From then on, for many years, I considered my coffee quest at an end. I could make myself a Real By God cup of coffee—espresso, hot water and cream (they might not have Half-and-Half over here, but they do have Cremora)—or a Can’t be Arsed cup of instant, any time I wanted. And in the cafés, the coffee—unlike when I first arrived—now tasted very good indeed.

a real By God cup of coffee Then a friend of my wife gave me a birthday gift of coffee-related items, one of which was a container of Azera, a new Nescafé offering that boasted “ground coffee beans” (AKA grit) as an ingredient. I was not eager to try this dubious fad but, as it was a gift, I felt obligated, and that was fortunate because it was great, ground coffee beans and all. So, my wife tried it, and now it is the only instant coffee in the flat.

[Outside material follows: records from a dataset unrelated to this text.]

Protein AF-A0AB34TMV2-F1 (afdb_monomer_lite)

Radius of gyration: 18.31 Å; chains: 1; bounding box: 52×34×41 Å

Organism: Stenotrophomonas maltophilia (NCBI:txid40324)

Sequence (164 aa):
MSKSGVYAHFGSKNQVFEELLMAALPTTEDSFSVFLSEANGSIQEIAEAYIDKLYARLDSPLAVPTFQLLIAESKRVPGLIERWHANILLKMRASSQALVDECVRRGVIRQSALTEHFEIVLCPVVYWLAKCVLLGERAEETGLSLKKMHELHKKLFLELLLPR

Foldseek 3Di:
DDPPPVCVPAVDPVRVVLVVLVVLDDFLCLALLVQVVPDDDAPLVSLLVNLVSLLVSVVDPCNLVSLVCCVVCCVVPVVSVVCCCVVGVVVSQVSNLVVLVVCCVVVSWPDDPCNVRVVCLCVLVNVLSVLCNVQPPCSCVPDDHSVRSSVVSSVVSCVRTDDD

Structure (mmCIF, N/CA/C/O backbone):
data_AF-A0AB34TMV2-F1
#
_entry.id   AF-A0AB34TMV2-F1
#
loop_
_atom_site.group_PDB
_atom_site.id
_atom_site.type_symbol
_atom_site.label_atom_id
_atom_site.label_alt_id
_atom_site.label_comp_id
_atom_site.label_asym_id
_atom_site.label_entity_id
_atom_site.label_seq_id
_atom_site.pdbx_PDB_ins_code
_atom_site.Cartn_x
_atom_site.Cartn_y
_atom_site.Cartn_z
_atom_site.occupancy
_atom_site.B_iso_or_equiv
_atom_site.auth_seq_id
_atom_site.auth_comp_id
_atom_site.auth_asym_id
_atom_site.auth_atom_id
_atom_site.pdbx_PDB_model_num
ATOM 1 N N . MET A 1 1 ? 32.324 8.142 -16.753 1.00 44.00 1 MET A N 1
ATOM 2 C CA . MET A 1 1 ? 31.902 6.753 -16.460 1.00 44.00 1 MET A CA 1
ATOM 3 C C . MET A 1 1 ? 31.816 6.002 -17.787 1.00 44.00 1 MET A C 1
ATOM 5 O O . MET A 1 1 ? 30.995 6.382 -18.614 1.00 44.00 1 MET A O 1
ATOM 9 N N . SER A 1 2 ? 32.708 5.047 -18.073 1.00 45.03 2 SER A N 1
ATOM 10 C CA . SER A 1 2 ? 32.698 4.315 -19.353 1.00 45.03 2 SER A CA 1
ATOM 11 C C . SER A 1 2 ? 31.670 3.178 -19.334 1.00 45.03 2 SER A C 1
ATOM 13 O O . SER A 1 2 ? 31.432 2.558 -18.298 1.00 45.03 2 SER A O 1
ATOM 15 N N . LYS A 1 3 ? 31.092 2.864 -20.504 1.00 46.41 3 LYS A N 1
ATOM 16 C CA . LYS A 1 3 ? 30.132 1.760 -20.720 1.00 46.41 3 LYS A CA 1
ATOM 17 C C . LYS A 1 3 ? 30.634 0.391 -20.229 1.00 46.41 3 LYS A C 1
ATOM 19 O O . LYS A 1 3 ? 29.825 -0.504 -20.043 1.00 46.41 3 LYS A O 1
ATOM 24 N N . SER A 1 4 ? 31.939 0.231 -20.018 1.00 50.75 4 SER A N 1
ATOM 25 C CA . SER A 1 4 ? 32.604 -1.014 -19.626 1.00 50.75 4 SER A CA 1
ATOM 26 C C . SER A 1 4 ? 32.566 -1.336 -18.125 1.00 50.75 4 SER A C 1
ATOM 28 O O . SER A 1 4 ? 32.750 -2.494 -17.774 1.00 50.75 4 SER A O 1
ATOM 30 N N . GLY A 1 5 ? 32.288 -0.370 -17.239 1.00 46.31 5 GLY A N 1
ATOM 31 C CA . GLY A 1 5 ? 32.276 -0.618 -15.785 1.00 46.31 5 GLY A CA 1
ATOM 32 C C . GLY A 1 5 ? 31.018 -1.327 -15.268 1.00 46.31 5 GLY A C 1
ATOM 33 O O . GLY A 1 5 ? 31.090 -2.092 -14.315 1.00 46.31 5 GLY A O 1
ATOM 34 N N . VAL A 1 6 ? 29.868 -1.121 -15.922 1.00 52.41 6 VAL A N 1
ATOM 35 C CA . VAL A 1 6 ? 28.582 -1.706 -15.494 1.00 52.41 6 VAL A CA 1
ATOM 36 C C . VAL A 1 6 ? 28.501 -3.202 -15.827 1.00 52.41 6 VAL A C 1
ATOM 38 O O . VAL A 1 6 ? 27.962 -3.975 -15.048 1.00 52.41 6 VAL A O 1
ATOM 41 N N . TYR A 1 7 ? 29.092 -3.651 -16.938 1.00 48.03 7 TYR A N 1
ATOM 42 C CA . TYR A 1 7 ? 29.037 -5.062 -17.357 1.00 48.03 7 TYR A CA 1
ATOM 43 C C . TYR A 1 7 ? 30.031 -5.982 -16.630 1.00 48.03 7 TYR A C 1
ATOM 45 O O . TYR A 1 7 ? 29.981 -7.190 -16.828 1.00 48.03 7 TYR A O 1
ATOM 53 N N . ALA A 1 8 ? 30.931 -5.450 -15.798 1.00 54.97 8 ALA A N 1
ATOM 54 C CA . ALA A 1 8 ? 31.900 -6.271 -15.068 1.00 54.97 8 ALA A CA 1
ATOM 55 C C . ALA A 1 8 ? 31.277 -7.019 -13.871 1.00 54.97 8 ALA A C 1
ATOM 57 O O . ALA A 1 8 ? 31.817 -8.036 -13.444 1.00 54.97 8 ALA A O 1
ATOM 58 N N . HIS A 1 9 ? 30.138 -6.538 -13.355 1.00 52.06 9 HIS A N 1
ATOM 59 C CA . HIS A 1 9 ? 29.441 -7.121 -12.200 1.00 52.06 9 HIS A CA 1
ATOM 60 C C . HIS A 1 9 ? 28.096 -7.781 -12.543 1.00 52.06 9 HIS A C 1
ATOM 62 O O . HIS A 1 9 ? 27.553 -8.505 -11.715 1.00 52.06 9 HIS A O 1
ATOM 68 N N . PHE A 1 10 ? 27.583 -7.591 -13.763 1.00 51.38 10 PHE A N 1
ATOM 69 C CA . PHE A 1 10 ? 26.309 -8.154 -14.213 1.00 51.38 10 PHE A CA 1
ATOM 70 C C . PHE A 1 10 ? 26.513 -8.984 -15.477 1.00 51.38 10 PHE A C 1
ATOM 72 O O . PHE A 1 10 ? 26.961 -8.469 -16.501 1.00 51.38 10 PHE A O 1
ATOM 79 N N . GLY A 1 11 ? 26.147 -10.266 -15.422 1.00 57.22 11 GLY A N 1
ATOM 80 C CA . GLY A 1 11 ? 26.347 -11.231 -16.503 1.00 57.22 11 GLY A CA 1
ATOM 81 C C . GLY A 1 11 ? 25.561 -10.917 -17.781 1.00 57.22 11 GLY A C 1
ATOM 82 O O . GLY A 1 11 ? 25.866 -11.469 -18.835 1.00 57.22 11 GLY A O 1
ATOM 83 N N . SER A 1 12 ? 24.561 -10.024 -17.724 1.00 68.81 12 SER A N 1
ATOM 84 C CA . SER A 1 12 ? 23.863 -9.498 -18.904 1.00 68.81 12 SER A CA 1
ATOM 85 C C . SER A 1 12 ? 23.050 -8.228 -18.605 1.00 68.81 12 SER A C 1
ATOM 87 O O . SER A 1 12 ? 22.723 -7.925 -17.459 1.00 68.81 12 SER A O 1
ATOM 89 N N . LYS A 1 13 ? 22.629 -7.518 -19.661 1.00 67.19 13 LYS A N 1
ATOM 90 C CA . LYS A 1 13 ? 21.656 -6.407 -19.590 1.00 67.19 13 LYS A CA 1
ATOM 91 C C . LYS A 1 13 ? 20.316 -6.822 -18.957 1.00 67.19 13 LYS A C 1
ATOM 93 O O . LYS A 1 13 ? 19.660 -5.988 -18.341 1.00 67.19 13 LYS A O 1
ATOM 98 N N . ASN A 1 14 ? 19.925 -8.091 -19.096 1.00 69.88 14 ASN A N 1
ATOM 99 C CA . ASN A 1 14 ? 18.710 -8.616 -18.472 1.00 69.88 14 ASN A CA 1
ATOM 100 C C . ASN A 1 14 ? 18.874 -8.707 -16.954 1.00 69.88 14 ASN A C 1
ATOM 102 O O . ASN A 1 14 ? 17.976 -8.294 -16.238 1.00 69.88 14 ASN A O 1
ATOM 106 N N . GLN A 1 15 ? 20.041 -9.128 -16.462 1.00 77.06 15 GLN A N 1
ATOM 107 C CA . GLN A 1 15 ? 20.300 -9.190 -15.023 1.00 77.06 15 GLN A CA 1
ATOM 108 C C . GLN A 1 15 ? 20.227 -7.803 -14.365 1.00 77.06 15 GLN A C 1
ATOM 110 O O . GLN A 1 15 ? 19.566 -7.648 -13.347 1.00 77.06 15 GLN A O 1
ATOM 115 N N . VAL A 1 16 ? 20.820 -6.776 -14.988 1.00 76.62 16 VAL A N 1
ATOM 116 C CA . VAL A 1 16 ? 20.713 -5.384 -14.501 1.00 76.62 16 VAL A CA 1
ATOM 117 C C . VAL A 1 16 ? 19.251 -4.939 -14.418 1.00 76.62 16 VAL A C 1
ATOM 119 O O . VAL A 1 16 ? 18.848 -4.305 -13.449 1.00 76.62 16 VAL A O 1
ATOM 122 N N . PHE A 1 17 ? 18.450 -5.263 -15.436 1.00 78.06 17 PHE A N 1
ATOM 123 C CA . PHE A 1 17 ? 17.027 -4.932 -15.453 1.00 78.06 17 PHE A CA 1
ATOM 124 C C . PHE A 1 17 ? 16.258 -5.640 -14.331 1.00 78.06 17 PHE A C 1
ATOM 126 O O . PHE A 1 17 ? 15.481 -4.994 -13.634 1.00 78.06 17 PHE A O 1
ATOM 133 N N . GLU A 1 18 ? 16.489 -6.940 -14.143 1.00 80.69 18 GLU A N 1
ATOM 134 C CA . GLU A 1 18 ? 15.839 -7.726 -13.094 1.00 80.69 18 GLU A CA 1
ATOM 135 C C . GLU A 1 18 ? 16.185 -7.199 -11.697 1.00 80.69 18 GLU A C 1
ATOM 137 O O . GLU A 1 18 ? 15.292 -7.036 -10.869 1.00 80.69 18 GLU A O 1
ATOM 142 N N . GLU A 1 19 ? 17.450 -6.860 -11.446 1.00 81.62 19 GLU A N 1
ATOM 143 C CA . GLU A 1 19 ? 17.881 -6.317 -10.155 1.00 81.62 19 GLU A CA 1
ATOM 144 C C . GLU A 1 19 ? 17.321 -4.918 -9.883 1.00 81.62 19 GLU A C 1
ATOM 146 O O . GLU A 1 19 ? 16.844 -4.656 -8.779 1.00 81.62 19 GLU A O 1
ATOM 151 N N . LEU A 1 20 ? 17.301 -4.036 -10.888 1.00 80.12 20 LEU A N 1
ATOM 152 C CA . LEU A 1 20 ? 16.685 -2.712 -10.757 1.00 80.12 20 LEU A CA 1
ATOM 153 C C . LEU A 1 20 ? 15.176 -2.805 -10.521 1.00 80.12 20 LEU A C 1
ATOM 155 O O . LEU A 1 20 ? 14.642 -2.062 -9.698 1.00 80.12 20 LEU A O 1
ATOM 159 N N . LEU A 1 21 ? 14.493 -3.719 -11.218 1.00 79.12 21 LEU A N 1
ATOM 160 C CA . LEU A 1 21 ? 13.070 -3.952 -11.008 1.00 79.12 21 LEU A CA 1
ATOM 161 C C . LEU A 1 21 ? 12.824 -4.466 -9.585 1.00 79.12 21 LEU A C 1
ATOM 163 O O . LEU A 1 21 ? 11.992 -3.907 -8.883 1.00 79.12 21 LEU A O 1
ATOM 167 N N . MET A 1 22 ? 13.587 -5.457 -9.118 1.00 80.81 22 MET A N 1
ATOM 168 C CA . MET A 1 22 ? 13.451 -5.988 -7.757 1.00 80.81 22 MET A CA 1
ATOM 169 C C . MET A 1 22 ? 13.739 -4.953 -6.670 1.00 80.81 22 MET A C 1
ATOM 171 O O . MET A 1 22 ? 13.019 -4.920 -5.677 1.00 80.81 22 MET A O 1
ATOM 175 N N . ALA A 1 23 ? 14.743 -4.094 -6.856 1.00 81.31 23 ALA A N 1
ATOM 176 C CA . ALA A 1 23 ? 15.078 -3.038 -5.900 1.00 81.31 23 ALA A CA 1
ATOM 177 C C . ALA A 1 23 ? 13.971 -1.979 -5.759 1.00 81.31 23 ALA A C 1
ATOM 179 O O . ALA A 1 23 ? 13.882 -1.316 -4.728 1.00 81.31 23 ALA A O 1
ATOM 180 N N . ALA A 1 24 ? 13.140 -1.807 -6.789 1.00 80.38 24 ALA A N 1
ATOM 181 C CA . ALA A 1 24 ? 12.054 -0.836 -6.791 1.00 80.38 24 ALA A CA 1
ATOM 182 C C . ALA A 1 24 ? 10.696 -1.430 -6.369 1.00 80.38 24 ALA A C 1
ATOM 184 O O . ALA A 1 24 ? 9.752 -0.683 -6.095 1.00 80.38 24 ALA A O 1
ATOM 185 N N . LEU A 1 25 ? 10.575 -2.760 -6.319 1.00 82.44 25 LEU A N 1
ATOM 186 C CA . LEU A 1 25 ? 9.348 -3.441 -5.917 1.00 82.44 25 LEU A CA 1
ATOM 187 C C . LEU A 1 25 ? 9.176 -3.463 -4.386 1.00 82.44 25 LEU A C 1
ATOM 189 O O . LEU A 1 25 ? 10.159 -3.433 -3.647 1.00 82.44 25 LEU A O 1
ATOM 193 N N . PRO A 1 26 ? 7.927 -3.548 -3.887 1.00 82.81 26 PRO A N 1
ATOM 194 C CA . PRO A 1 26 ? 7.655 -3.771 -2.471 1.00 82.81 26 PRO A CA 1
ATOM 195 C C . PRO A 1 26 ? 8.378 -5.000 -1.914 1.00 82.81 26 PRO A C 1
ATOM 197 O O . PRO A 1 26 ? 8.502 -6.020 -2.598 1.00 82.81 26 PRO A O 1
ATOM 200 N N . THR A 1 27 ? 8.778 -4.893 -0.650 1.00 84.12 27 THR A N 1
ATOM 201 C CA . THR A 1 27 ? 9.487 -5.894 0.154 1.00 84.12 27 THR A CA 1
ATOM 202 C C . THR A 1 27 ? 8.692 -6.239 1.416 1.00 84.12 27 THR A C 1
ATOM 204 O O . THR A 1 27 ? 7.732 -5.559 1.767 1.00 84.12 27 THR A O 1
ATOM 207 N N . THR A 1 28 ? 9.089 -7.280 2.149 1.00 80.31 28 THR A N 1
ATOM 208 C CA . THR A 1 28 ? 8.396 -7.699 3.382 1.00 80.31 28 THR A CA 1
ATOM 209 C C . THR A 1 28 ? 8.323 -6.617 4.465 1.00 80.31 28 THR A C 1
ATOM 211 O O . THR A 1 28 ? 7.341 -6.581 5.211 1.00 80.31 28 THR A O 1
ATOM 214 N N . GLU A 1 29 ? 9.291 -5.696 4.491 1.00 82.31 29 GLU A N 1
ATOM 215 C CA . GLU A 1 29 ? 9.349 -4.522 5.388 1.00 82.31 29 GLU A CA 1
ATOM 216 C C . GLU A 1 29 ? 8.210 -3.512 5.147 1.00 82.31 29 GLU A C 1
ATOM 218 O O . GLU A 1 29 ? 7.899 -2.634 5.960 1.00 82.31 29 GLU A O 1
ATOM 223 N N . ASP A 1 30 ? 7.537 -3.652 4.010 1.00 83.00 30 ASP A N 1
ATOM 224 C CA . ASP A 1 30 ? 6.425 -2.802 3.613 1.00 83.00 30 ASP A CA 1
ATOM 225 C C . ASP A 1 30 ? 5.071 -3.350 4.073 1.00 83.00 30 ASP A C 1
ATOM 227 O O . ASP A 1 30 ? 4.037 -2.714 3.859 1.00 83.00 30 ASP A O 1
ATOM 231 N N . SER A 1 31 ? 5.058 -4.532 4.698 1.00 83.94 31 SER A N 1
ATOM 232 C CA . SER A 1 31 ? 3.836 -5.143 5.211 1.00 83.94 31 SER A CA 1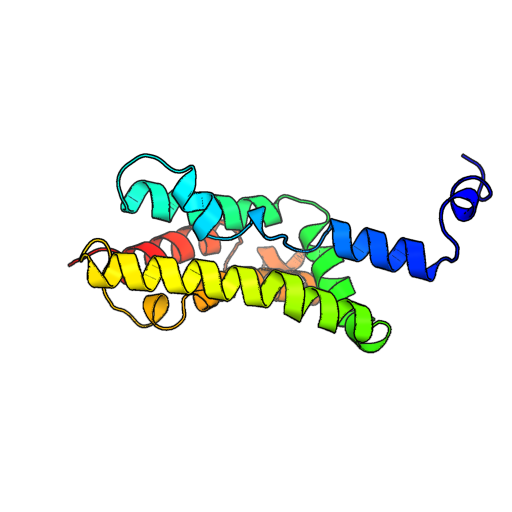
ATOM 233 C C . SER A 1 31 ? 3.244 -4.342 6.372 1.00 83.94 31 SER A C 1
ATOM 235 O O . SER A 1 31 ? 3.953 -3.711 7.162 1.00 83.94 31 SER A O 1
ATOM 237 N N . PHE A 1 32 ? 1.917 -4.409 6.508 1.00 85.38 32 PHE A N 1
ATOM 238 C CA . PHE A 1 32 ? 1.229 -3.816 7.653 1.00 85.38 32 PHE A CA 1
ATOM 239 C C . PHE A 1 32 ? 1.654 -4.477 8.964 1.00 85.38 32 PHE A C 1
ATOM 241 O O . PHE A 1 32 ? 1.731 -3.808 9.987 1.00 85.38 32 PHE A O 1
ATOM 248 N N . SER A 1 33 ? 1.999 -5.769 8.931 1.00 83.25 33 SER A N 1
ATOM 249 C CA . SER A 1 33 ? 2.461 -6.486 10.119 1.00 83.25 33 SER A CA 1
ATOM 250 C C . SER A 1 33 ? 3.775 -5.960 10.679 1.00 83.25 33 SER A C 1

Trust me, it’s good, even the decaf And so, it seemed, the UK was finally catching up with American coffee. Then we went to Italy, where I drank their coffee and found it extremely palatable, prompting my wife to observe that it wasn’t the UK’s coffee that had changed, but me: I now like European coffee, and so does the UK.
This makes it easier to get along in the UK and on the Continent, but I do wonder how my upcoming trip to the US is going to pan out, coffee-wise. I will keep you updated.
Whether or not I find the US coffee a bit bland or too sweet (I’m sure their Half-and-Half has sugar in it; everything else does) I’m fairly certain they will not manage to unseat The Worse Cup of Coffee I Have Ever Had. And here’s why:
A few weeks ago, we paid another visit to The Amberly Chalky Pits Museum and ended up having lunch at the Limeburners Café. I was not expecting the coffee to be bad, however, despite them, once again, telling me that I had to drink it from a Styrofoam cup because their dishwasher was broken, because 14 years had passed and their coffee could not have done anything but improve.
But. alas, I was wrong. The coffee looked and tasted exactly like the one I had been served in 2011, pushing Wimpy’s coffee into third place while the Limeburners Café took both Gold and Silver.

Yes, this is the same image, but it was also the same coffee Seriously, how are they still in business?